To learn what information to put down and where to find it in order to annotate individual genes.

Procedure:

• Opened the auto-annotation for Elesar
• Put the start of gene one back in order to cover the coding potential and have the longest ORF
• Wrote the start and stop coordinates for gene one
• Used the GeneMark analysis of Elesar to determine whether the current start of the gene covers the coding potential
• Wrote who the start codon was called by as well as who it was selected by
• BLASTed the protein code for gene one to look for significant alignments with other genes

Observations:

• The start codon was called by both GeneMark and Glimmer, but called by me
• The BLAST results showed no significant BLAST alignments
• Under the new start all of the coding potential was covered

Conclusion:

The annotations for SSC (start/stop coordinates), CP (coding potential), SCS (start choice source), and BLAST-start were determined and written in the template in the notes section for the gene. Next lab I will learn how to do the rest of the annotations and continue to annotate gene 1 and other genes.

1/23/19

Rational:

To further annotate the genome of Elesar and starting to check for mistakes in the auto-annotation as well as learn how to calculate gaps and overlaps between genes.

Procedure:

• Clicked preferences under files
• Clicked local setting and new features
• Added SSC: CP: SCS: ST: BLAST-Start: Gap: LO: RBS: F: SIF-BLAST: SIF-HHPred: SIF-Syn into the template notes box
• Calculatted the gap and overlap between some example genes on the questions that matter worksheet
• Calculated the gap by finding the difference between the end of one gene and the start of the next minus one
• Calculated the overlap by finding the difference between the end of one gene and the start of the next plus one

Observations:

• Some of the foward and reverse genes overlap or are too close to be correct (22/24, 24/25, 32/33, and 55/56 are examples of this)

Results:

Some of the genes like 22 (which is reverse) and 24 (forward) are too close and indicate a possible mistake in the auto-annotation.

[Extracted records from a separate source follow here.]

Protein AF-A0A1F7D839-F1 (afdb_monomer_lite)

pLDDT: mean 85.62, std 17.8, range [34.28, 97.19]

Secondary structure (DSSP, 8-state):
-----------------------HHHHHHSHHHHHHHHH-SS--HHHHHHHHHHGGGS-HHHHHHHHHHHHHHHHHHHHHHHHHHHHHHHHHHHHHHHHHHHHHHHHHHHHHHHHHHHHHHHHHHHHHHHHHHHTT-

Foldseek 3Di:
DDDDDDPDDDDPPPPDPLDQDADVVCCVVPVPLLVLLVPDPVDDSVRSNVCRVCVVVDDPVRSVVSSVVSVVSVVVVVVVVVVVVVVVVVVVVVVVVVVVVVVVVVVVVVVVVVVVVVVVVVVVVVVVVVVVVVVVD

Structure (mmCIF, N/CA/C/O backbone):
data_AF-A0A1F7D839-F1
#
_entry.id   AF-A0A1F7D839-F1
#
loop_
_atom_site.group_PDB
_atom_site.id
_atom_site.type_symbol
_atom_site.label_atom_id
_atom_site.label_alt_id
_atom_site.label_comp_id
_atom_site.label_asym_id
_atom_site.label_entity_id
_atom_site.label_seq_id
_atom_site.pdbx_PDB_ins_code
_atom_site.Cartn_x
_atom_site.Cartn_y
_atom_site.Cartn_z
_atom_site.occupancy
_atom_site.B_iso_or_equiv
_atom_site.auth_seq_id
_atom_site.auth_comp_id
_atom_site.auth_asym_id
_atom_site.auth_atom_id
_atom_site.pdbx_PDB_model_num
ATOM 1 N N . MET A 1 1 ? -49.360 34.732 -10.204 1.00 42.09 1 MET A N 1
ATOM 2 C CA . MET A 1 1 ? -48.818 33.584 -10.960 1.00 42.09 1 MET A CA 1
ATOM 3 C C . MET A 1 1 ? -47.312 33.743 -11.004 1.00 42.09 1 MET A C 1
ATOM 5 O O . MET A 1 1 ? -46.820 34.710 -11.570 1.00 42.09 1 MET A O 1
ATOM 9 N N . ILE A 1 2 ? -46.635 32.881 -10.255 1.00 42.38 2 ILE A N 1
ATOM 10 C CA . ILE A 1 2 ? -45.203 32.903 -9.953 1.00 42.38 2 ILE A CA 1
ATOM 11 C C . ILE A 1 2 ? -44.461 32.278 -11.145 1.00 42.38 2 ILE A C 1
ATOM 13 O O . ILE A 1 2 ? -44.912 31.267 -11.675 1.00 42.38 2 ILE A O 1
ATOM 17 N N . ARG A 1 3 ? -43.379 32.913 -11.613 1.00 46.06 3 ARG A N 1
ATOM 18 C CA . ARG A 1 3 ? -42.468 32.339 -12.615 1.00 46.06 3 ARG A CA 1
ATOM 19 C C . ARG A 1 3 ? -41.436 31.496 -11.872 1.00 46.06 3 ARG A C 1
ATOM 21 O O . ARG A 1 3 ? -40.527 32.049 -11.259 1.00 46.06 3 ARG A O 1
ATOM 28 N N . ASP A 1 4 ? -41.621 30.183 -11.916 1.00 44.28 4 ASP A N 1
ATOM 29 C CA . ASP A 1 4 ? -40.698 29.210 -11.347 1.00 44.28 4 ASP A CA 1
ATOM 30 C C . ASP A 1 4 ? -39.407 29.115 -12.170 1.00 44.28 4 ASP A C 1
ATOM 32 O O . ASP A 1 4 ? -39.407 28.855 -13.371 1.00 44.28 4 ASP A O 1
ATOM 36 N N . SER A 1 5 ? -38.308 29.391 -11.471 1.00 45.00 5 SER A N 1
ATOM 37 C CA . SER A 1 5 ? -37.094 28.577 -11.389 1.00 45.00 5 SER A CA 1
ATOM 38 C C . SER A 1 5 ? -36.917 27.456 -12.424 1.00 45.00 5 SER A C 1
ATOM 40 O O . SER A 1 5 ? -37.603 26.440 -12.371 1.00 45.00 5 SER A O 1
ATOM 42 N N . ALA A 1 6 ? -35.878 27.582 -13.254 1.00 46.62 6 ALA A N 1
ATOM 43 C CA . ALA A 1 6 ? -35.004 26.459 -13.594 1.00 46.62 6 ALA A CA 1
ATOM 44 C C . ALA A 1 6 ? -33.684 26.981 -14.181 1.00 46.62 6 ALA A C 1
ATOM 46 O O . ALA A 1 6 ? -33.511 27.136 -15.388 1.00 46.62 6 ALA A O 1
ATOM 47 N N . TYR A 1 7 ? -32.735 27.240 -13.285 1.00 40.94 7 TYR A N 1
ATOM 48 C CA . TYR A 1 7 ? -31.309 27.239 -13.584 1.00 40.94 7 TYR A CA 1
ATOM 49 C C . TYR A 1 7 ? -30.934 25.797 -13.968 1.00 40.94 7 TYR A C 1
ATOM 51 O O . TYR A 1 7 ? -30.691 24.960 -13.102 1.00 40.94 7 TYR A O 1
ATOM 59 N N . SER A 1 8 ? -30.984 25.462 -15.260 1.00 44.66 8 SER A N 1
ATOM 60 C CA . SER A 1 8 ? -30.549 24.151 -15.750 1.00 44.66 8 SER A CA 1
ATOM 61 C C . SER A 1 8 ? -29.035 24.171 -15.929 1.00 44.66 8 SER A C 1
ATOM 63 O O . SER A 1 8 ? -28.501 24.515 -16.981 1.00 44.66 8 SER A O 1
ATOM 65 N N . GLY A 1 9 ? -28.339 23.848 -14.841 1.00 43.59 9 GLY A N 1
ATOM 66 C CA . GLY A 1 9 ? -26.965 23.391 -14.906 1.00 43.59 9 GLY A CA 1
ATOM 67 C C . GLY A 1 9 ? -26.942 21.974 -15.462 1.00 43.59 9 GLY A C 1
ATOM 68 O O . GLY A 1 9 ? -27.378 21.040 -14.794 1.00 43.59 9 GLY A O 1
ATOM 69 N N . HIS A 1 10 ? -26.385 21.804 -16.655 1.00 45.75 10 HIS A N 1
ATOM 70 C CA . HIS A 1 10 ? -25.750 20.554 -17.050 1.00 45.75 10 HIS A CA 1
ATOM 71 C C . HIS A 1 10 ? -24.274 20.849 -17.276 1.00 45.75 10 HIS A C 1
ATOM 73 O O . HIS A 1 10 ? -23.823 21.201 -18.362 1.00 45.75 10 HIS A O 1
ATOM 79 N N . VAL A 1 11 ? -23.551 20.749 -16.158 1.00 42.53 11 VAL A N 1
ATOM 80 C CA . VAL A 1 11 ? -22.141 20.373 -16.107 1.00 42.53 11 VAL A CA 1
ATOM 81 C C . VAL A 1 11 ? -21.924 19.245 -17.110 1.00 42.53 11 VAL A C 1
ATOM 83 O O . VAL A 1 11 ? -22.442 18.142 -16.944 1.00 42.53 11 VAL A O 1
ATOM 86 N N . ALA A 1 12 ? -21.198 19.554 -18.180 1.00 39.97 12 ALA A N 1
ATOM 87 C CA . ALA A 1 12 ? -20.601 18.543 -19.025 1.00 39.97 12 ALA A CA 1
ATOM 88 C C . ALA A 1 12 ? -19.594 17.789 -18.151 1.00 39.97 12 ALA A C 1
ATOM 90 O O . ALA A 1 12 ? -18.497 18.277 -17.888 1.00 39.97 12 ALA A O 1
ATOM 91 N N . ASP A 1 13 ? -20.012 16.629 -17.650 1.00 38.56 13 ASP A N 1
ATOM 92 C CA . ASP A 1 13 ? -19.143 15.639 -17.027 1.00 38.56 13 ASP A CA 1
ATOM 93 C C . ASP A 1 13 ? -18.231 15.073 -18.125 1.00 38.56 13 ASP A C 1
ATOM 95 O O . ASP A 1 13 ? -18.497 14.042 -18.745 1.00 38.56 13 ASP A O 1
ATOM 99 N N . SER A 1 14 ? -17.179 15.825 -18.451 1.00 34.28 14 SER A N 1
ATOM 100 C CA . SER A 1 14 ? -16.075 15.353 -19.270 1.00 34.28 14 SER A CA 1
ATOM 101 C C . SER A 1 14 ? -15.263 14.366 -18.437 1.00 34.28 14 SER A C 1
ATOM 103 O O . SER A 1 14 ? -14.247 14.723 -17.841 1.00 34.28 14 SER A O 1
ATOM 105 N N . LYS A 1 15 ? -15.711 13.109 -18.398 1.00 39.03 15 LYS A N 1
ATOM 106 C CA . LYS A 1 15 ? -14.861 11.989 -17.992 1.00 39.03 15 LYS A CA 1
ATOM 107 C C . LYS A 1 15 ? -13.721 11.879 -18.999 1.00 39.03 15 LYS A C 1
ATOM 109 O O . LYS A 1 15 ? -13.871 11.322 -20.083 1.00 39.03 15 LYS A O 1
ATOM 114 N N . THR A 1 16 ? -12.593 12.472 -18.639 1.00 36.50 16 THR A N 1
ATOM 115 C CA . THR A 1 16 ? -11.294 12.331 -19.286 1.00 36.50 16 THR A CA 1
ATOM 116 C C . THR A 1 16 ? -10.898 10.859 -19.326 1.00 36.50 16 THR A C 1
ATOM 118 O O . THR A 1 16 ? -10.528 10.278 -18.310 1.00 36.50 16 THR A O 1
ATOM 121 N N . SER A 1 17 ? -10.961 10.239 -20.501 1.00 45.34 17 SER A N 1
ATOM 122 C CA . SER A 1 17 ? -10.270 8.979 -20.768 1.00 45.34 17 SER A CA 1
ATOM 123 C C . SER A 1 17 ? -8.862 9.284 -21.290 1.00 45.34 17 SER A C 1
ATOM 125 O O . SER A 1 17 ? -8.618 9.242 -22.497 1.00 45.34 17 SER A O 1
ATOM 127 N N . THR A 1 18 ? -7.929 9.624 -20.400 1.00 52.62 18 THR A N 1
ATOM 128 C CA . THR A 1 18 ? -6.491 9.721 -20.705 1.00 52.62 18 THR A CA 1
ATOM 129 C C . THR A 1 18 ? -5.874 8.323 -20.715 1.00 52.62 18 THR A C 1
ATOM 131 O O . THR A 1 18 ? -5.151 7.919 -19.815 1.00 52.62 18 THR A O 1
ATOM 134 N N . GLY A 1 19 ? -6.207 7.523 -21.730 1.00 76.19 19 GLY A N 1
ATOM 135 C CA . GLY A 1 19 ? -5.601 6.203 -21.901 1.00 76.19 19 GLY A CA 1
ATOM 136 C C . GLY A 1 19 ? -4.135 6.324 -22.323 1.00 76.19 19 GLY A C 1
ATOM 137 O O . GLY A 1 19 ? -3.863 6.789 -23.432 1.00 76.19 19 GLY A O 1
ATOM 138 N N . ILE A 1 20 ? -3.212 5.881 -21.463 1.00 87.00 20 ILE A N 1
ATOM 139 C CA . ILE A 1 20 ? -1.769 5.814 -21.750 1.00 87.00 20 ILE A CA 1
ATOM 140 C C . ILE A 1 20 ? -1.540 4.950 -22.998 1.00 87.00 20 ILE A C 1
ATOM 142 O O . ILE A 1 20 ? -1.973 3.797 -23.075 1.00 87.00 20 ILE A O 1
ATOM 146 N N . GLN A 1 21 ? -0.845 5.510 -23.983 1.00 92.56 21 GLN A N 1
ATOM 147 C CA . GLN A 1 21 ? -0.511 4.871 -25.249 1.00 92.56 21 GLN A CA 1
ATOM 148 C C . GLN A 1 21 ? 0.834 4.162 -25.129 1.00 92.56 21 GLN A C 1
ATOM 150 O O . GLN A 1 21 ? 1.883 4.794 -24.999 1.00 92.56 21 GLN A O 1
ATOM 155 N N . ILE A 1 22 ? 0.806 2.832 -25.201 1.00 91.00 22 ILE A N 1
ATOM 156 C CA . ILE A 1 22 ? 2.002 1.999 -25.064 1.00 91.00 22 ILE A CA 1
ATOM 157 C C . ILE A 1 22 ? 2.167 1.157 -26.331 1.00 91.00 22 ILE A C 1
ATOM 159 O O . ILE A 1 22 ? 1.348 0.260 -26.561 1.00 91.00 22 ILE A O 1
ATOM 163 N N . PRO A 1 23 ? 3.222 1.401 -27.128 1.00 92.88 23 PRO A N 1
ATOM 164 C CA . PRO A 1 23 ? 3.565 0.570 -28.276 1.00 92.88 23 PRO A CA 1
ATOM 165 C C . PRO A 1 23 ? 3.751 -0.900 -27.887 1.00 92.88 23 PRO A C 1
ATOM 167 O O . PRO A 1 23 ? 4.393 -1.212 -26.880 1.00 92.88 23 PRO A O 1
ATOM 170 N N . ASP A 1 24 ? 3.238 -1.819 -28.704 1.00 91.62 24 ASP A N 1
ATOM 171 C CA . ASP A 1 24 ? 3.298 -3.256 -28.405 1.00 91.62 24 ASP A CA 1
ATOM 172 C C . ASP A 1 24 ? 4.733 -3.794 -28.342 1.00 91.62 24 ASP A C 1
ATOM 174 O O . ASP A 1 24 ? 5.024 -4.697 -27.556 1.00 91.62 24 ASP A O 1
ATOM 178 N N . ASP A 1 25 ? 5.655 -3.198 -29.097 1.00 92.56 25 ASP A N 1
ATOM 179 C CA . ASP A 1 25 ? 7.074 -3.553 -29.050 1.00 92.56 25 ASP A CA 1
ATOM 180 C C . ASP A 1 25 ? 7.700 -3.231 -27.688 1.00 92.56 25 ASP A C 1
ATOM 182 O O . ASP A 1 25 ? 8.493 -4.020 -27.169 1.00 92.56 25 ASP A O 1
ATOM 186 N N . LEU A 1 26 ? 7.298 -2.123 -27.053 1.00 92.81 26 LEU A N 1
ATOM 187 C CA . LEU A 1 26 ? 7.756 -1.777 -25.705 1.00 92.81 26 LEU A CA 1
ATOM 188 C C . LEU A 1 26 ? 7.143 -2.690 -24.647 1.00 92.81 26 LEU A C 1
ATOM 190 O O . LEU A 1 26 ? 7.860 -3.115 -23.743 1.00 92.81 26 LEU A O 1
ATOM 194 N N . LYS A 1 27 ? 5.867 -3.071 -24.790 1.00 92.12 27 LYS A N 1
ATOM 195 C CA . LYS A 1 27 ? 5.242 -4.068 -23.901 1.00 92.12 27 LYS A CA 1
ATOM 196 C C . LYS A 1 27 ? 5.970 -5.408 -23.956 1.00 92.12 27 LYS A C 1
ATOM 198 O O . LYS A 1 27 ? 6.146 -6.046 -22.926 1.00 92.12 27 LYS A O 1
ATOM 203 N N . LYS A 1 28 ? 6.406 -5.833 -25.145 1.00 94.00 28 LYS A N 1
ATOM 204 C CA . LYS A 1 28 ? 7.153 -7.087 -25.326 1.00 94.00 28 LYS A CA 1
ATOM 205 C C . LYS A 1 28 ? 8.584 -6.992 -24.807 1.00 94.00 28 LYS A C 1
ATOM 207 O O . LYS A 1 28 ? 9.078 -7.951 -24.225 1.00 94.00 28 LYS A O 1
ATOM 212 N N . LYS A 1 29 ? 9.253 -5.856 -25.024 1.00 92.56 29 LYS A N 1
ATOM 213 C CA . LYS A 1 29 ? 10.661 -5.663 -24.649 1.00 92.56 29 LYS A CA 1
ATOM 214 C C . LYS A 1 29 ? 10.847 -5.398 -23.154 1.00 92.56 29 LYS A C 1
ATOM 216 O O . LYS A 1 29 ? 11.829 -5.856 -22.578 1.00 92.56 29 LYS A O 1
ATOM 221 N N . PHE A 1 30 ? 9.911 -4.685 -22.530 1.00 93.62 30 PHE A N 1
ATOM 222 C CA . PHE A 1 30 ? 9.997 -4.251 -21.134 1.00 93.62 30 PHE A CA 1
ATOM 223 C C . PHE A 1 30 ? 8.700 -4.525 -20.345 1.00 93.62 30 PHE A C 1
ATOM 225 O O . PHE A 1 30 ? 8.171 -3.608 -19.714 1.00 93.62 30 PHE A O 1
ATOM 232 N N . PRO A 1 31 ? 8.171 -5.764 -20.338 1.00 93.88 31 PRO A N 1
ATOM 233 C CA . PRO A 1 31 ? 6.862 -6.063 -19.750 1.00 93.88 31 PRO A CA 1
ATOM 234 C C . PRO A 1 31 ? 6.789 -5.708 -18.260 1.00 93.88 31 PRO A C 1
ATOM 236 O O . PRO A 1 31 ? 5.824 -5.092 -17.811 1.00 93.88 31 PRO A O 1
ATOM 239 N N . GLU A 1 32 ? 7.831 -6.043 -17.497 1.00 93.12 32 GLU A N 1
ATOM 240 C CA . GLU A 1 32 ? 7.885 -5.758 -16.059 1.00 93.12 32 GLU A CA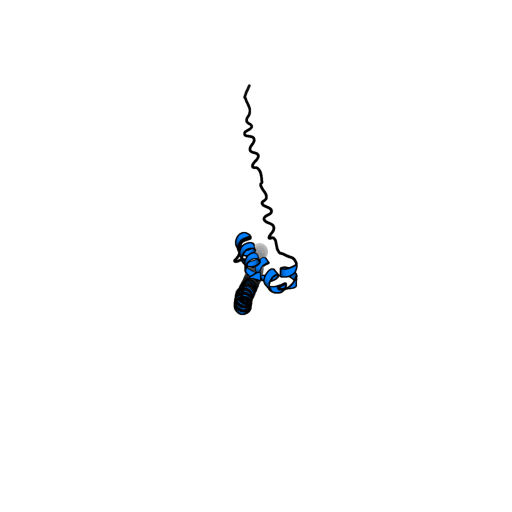 1
ATOM 241 C C . GLU A 1 32 ? 7.971 -4.260 -15.765 1.00 93.12 32 GLU A C 1
ATOM 243 O O . GLU A 1 32 ? 7.256 -3.762 -14.902 1.00 93.12 32 GLU A O 1
ATOM 248 N N . LEU A 1 33 ? 8.828 -3.533 -16.488 1.00 94.81 33 LEU A N 1
ATOM 249 C CA . LEU A 1 33 ? 9.035 -2.105 -16.256 1.00 94.81 33 LEU A CA 1
ATOM 250 C C . LEU A 1 33 ? 7.803 -1.286 -16.653 1.00 94.81 33 LEU A C 1
ATOM 252 O O . LEU A 1 33 ? 7.428 -0.370 -15.931 1.00 94.81 33 LEU A O 1
ATOM 256 N N . ILE A 1 34 ? 7.131 -1.656 -17.747 1.00 95.25 34 ILE A N 1
ATOM 257 C CA . ILE A 1 34 ? 5.833 -1.076 -18.106 1.00 95.25 34 ILE A CA 1
ATOM 258 C C . ILE A 1 34 ? 4.813 -1.323 -16.990 1.00 95.25 34 ILE A C 1
ATOM 260 O O . ILE A 1 34 ? 4.105 -0.399 -16.598 1.00 95.25 34 ILE A O 1
ATOM 264 N N . GLY A 1 35 ? 4.770 -2.539 -16.437 1.00 94.38 35 GLY A N 1
ATOM 265 C CA . GLY A 1 35 ? 3.924 -2.845 -15.285 1.00 94.38 35 GLY A CA 1
ATOM 266 C C . GLY A 1 35 ? 4.221 -1.948 -14.081 1.00 94.38 35 GLY A C 1
ATOM 267 O O . GLY A 1 35 ? 3.291 -1.420 -13.479 1.00 94.38 35 GLY A O 1
ATOM 268 N N . LEU A 1 36 ? 5.500 -1.731 -13.763 1.00 95.88 36 LEU A N 1
ATOM 269 C CA . LEU A 1 36 ? 5.922 -0.853 -12.669 1.00 95.88 36 LEU A CA 1
ATOM 270 C C . LEU A 1 36 ? 5.535 0.612 -12.907 1.00 95.88 36 LEU A C 1
ATOM 272 O O . LEU A 1 36 ? 5.005 1.238 -11.999 1.00 95.88 36 LEU A O 1
ATOM 276 N N . ILE A 1 37 ? 5.731 1.145 -14.117 1.00 94.75 37 ILE A N 1
ATOM 277 C CA . ILE A 1 37 ? 5.356 2.528 -14.461 1.00 94.75 37 ILE A CA 1
ATOM 278 C C . ILE A 1 37 ? 3.841 2.729 -14.320 1.00 94.75 37 ILE A C 1
ATOM 280 O O . ILE A 1 37 ? 3.394 3.713 -13.740 1.00 94.75 37 ILE A O 1
ATOM 284 N N . LEU A 1 38 ? 3.038 1.780 -14.811 1.00 93.12 38 LEU A N 1
ATOM 285 C CA . LEU A 1 38 ? 1.576 1.865 -14.729 1.00 93.12 38 LEU A CA 1
ATOM 286 C C . LEU A 1 38 ? 1.035 1.716 -13.303 1.00 93.12 38 LEU A C 1
ATOM 288 O O . LEU A 1 38 ? -0.026 2.254 -13.001 1.00 93.12 38 LEU A O 1
ATOM 292 N N . GLN A 1 39 ? 1.737 0.967 -12.451 1.00 93.00 39 GLN A N 1
ATOM 293 C CA . GLN A 1 39 ? 1.359 0.748 -11.053 1.00 93.00 39 GLN A CA 1
ATOM 294 C C . GLN A 1 39 ? 1.931 1.797 -10.097 1.00 93.00 39 GLN A C 1
ATOM 296 O O . GLN A 1 39 ? 1.507 1.832 -8.947 1.00 93.00 39 GLN A O 1
ATOM 301 N N . SER A 1 40 ? 2.894 2.610 -10.534 1.00 94.12 40 SER A N 1
ATOM 302 C CA . SER A 1 40 ? 3.527 3.610 -9.677 1.00 94.12 40 SER A CA 1
ATOM 303 C C . SER A 1 40 ? 2.505 4.657 -9.233 1.00 94.12 40 SER A C 1
ATOM 305 O O . SER A 1 40 ? 1.794 5.248 -10.057 1.00 94.12 40 SER A O 1
ATOM 307 N N . GLU A 1 41 ? 2.427 4.861 -7.919 1.00 90.69 41 GLU A N 1
ATOM 308 C CA . GLU A 1 41 ? 1.549 5.851 -7.288 1.00 90.69 41 GLU A CA 1
ATOM 309 C C . GLU A 1 41 ? 2.182 7.246 -7.275 1.00 90.69 41 GLU A C 1
ATOM 311 O O . GLU A 1 41 ? 1.468 8.241 -7.176 1.00 90.69 41 GLU A O 1
ATOM 316 N N . SER A 1 42 ? 3.507 7.336 -7.430 1.00 89.06 42 SER A N 1
ATOM 317 C CA . SER A 1 42 ? 4.222 8.611 -7.548 1.00 89.06 42 SER A CA 1
ATOM 318 C C . SER A 1 42 ? 4.113 9.271 -8.925 1.00 89.06 42 SER A C 1
ATOM 320 O O . SER A 1 42 ? 4.598 10.389 -9.082 1.00 89.06 42 SER A O 1
ATOM 322 N N . MET A 1 43 ? 3.477 8.615 -9.905 1.00 92.00 43 MET A N 1
ATOM 323 C CA . MET A 1 43 ? 3.332 9.125 -11.271 1.00 92.00 43 MET A CA 1
ATOM 324 C C . MET A 1 43 ? 1.870 9.331 -11.666 1.00 92.00 43 MET A C 1
ATOM 326 O O . MET A 1 43 ? 1.036 8.436 -11.514 1.00 92.00 43 MET A O 1
ATOM 330 N N . ASN A 1 44 ? 1.579 10.478 -12.274 1.00 92.69 44 ASN A N 1
ATOM 331 C CA . ASN A 1 44 ? 0.325 10.715 -12.987 1.00 92.69 44 ASN A CA 1
ATOM 332 C C . ASN A 1 44 ? 0.378 10.182 -14.437 1.00 92.69 44 ASN A C 1
ATOM 334 O O . ASN A 1 44 ? 1.413 9.717 -14.916 1.00 92.69 44 ASN A O 1
ATOM 338 N N . ASP A 1 45 ? -0.741 10.241 -15.163 1.00 92.50 45 ASP A N 1
ATOM 339 C CA . ASP A 1 45 ? -0.833 9.695 -16.526 1.00 92.50 45 ASP A CA 1
ATOM 340 C C . ASP A 1 45 ? 0.106 10.379 -17.535 1.00 92.50 45 ASP A C 1
ATOM 342 O O . ASP A 1 45 ? 0.631 9.711 -18.431 1.00 92.50 45 ASP A O 1
ATOM 346 N N . GLU A 1 46 ? 0.364 11.681 -17.386 1.00 93.88 46 GLU A N 1
ATOM 347 C CA . GLU A 1 46 ? 1.288 12.425 -18.252 1.00 93.88 46 GLU A CA 1
ATOM 348 C C . GLU A 1 46 ? 2.736 11.990 -18.008 1.00 93.88 46 GLU A C 1
ATOM 350 O O . GLU A 1 46 ? 3.479 11.734 -18.957 1.00 93.88 46 GLU A O 1
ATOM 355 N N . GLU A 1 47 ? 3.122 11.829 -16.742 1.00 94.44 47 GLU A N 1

Next lab I will calculate the gap and overlap between genes (especially between forward and reverse genes).

1/16/19

Rational:

To auto-annotate Elesar’s genome in order to practice for the annotation of the phage found in class.

Procedure:

• Downloaded the fastA for Elesar phage
• Opened fast file by clicking file open and fastA multi sequence file
• Clicked export and created a sequence from only that entry
• Clicked genome at the very top of the screen and clicked auto-annotate
• Clicked features in the fastA library to see the geneome info
• Clicked DNA and frames to see ORF analysis
• Clicked ORF button to compare potential start codons
• On fastA library clicked genome and profile
• To create ORF map clicked DNA and export map then draw

Conclusion:

The genome of Elesar was annotated. Next lab I will use the steps taken to annotate Elesar to annotate the phage found in class.

11/28/18

Rational:

To do DNA extraction on lysate 8 in order to obtain a sample of DNA from the phage found in lysate 8.

Procedure:

• Cleaned lab desk
• Added 500 ML of sterile water to phage precipitate
• Added 2 mL of DNA clean up resin and mixed
• Put the mixture into two centrifuge tubes and spun at 12,500 G for 3 min
• Pulled off the supernatent
• Added 1 mL of 80% isopropenol and spun at 12,500 G for 3 min
• Pulled off the supernatent
• Repeated the previous two steps two more times
• Added 1 mL of 80% isopropenol
• Put the solution in a column tube and filtered
• Centrifuged the filtered column at 12,000 G for 5 min
• Put the remaining solution in a new centrifuge tube and added 100 ML of 80 C elution buffer
• Centrifuged for 1 min at 12,000 G
• Ran the nanodrop on the sample

Observations:

• DNA concentration- 417.74 ng/ML

Conclution:

The nanodrop results showed the the DNA concentration in lysate 8 was 417.74 ng/ML. As there is not enough time nothing else will be done with this sample however, next I would have done PCR and gel electrophoresis on lysate 8 since it has a high titer.